*** DATA TO PROCESS
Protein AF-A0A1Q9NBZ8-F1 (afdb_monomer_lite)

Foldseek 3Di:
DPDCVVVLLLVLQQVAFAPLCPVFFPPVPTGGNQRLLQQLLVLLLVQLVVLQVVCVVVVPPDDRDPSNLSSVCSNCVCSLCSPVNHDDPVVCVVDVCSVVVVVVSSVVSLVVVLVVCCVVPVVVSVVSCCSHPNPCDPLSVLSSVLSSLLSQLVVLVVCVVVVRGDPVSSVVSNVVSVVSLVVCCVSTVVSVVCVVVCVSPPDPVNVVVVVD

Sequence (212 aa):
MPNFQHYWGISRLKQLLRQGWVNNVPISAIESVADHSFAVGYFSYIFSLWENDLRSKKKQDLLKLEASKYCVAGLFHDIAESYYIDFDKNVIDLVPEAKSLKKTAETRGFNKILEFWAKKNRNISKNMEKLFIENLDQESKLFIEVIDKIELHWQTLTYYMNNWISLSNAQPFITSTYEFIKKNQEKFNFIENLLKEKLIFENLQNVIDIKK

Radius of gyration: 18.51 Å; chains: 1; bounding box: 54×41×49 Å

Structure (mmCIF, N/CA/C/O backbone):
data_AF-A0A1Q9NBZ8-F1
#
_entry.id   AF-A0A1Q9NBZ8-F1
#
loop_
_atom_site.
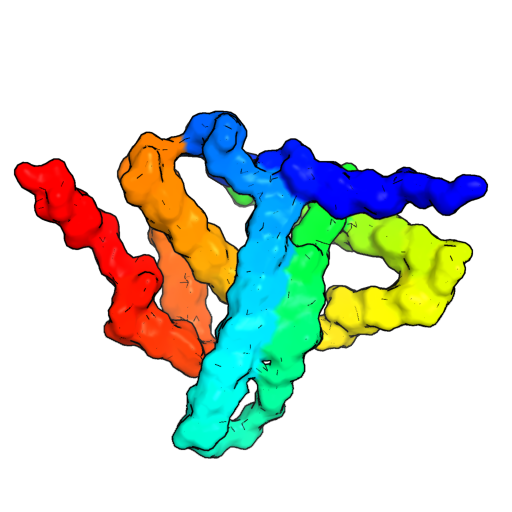group_PDB
_atom_site.id
_atom_site.type_symbol
_atom_site.label_atom_id
_atom_site.label_alt_id
_atom_site.label_comp_id
_atom_site.label_asym_id
_atom_site.label_entity_id
_atom_site.label_seq_id
_atom_site.pdbx_PDB_ins_code
_atom_site.Cartn_x
_atom_site.Cartn_y
_atom_site.Cartn_z
_atom_site.occupancy
_atom_site.B_iso_or_equiv
_atom_site.auth_seq_id
_atom_site.auth_comp_id
_atom_site.auth_asym_id
_atom_site.auth_atom_id
_atom_site.pdbx_PDB_model_num
ATOM 1 N N . MET A 1 1 ? -28.990 1.080 -21.555 1.00 34.16 1 MET A N 1
ATOM 2 C CA . MET A 1 1 ? -27.771 0.322 -21.187 1.00 34.16 1 MET A CA 1
ATOM 3 C C . MET A 1 1 ? -27.045 1.067 -20.072 1.00 34.16 1 MET A C 1
ATOM 5 O O . MET A 1 1 ? -27.006 2.292 -20.148 1.00 34.16 1 MET A O 1
ATOM 9 N N . PRO A 1 2 ? -26.519 0.404 -19.026 1.00 46.19 2 PRO A N 1
ATOM 10 C CA . PRO A 1 2 ? -25.691 1.080 -18.028 1.00 46.19 2 PRO A CA 1
ATOM 11 C C . PRO A 1 2 ? -24.441 1.657 -18.710 1.00 46.19 2 PRO A C 1
ATOM 13 O O . PRO A 1 2 ? -23.781 0.953 -19.468 1.00 46.19 2 PRO A O 1
ATOM 16 N N . ASN A 1 3 ? -24.121 2.934 -18.477 1.00 45.06 3 ASN A N 1
ATOM 17 C CA . ASN A 1 3 ? -22.893 3.547 -18.998 1.00 45.06 3 ASN A CA 1
ATOM 18 C C . ASN A 1 3 ? -21.668 2.870 -18.357 1.00 45.06 3 ASN A C 1
ATOM 20 O O . ASN A 1 3 ? -21.327 3.157 -17.211 1.00 45.06 3 ASN A O 1
ATOM 24 N N . PHE A 1 4 ? -20.994 1.996 -19.111 1.00 51.19 4 PHE A N 1
ATOM 25 C CA . PHE A 1 4 ? -19.791 1.253 -18.702 1.00 51.19 4 PHE A CA 1
ATOM 26 C C . PHE A 1 4 ? -18.537 2.122 -18.506 1.00 51.19 4 PHE A C 1
ATOM 28 O O . PHE A 1 4 ? -17.512 1.627 -18.043 1.00 51.19 4 PHE A O 1
ATOM 35 N N . GLN A 1 5 ? -18.614 3.424 -18.788 1.00 51.50 5 GLN A N 1
ATOM 36 C CA . GLN A 1 5 ? -17.497 4.373 -18.699 1.00 51.50 5 GLN A CA 1
ATOM 37 C C . GLN A 1 5 ? -16.867 4.502 -17.300 1.00 51.50 5 GLN A C 1
ATOM 39 O O . GLN A 1 5 ? -15.828 5.131 -17.172 1.00 51.50 5 GLN A O 1
ATOM 44 N N . HIS A 1 6 ? -17.450 3.913 -16.251 1.00 53.34 6 HIS A N 1
ATOM 45 C CA . HIS A 1 6 ? -16.929 4.006 -14.878 1.00 53.34 6 HIS A CA 1
ATOM 46 C C . HIS A 1 6 ? -16.349 2.698 -14.337 1.00 53.34 6 HIS A C 1
ATOM 48 O O . HIS A 1 6 ? -15.442 2.746 -13.510 1.00 53.34 6 HIS A O 1
ATOM 54 N N . TYR A 1 7 ? -16.723 1.546 -14.915 1.00 57.97 7 TYR A N 1
ATOM 55 C CA . TYR A 1 7 ? -15.861 0.357 -14.850 1.00 57.97 7 TYR A CA 1
ATOM 56 C C . TYR A 1 7 ? -14.496 0.630 -15.490 1.00 57.97 7 TYR A C 1
ATOM 58 O O . TYR A 1 7 ? -13.533 -0.073 -15.197 1.00 57.97 7 TYR A O 1
ATOM 66 N N . TRP A 1 8 ? -14.399 1.673 -16.320 1.00 59.75 8 TRP A N 1
ATOM 67 C CA . TRP A 1 8 ? -13.157 2.142 -16.918 1.00 59.75 8 TRP A CA 1
ATOM 68 C C . TRP A 1 8 ? -12.096 2.518 -15.883 1.00 59.75 8 TRP A C 1
ATOM 70 O O . TRP A 1 8 ? -10.940 2.222 -16.126 1.00 59.75 8 TRP A O 1
ATOM 80 N N . GLY A 1 9 ? -12.454 3.086 -14.723 1.00 72.56 9 GLY A N 1
ATOM 81 C CA . GLY A 1 9 ? -11.465 3.452 -13.699 1.00 72.56 9 GLY A CA 1
ATOM 82 C C . GLY A 1 9 ? -10.737 2.224 -13.145 1.00 72.56 9 GLY A C 1
ATOM 83 O O . GLY A 1 9 ? -9.520 2.114 -13.250 1.00 72.56 9 GLY A O 1
ATOM 84 N N . ILE A 1 10 ? -11.500 1.240 -12.662 1.00 79.75 10 ILE A N 1
ATOM 85 C CA . ILE A 1 10 ? -10.950 -0.031 -12.163 1.00 79.75 10 ILE A CA 1
ATOM 86 C C . ILE A 1 10 ? -10.291 -0.839 -13.286 1.00 79.75 10 ILE A C 1
ATOM 88 O O . ILE A 1 10 ? -9.217 -1.399 -13.097 1.00 79.75 10 ILE A O 1
ATOM 92 N N . SER A 1 11 ? -10.901 -0.888 -14.475 1.00 85.12 11 SER A N 1
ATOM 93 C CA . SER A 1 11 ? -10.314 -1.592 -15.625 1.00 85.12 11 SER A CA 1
******
REQUIREMENT
Nothing but the lines above from the one containing "ATOM 48 O O" through the one containing "ATOM 82 C C" should appear in the answer, each repeated exactly.

ANSWER SPACE
ATOM 48 O O . HIS A 1 6 ? -15.442 2.746 -13.510 1.00 53.34 6 HIS A O 1
ATOM 54 N N . TYR A 1 7 ? -16.723 1.546 -14.915 1.00 57.97 7 TYR A N 1
ATOM 55 C CA . TYR A 1 7 ? -15.861 0.357 -14.850 1.00 57.97 7 TYR A CA 1
ATOM 56 C C . TYR A 1 7 ? -14.496 0.630 -15.490 1.00 57.97 7 TYR A C 1
ATOM 58 O O . TYR A 1 7 ? -13.533 -0.073 -15.197 1.00 57.97 7 TYR A O 1
ATOM 66 N N . TRP A 1 8 ? -14.399 1.673 -16.320 1.00 59.75 8 TRP A N 1
ATOM 67 C CA . TRP A 1 8 ? -13.157 2.142 -16.918 1.00 59.75 8 TRP A CA 1
ATOM 68 C C . TRP A 1 8 ? -12.096 2.518 -15.883 1.00 59.75 8 TRP A C 1
ATOM 70 O O . TRP A 1 8 ? -10.940 2.222 -16.126 1.00 59.75 8 TRP A O 1
ATOM 80 N N . GLY A 1 9 ? -12.454 3.086 -14.723 1.00 72.56 9 GLY A N 1
ATOM 81 C CA . GLY A 1 9 ? -11.465 3.452 -13.699 1.00 72.56 9 GLY A CA 1
ATOM 82 C C . GLY A 1 9 ? -10.737 2.224 -13.145 1.00 72.56 9 GLY A C 1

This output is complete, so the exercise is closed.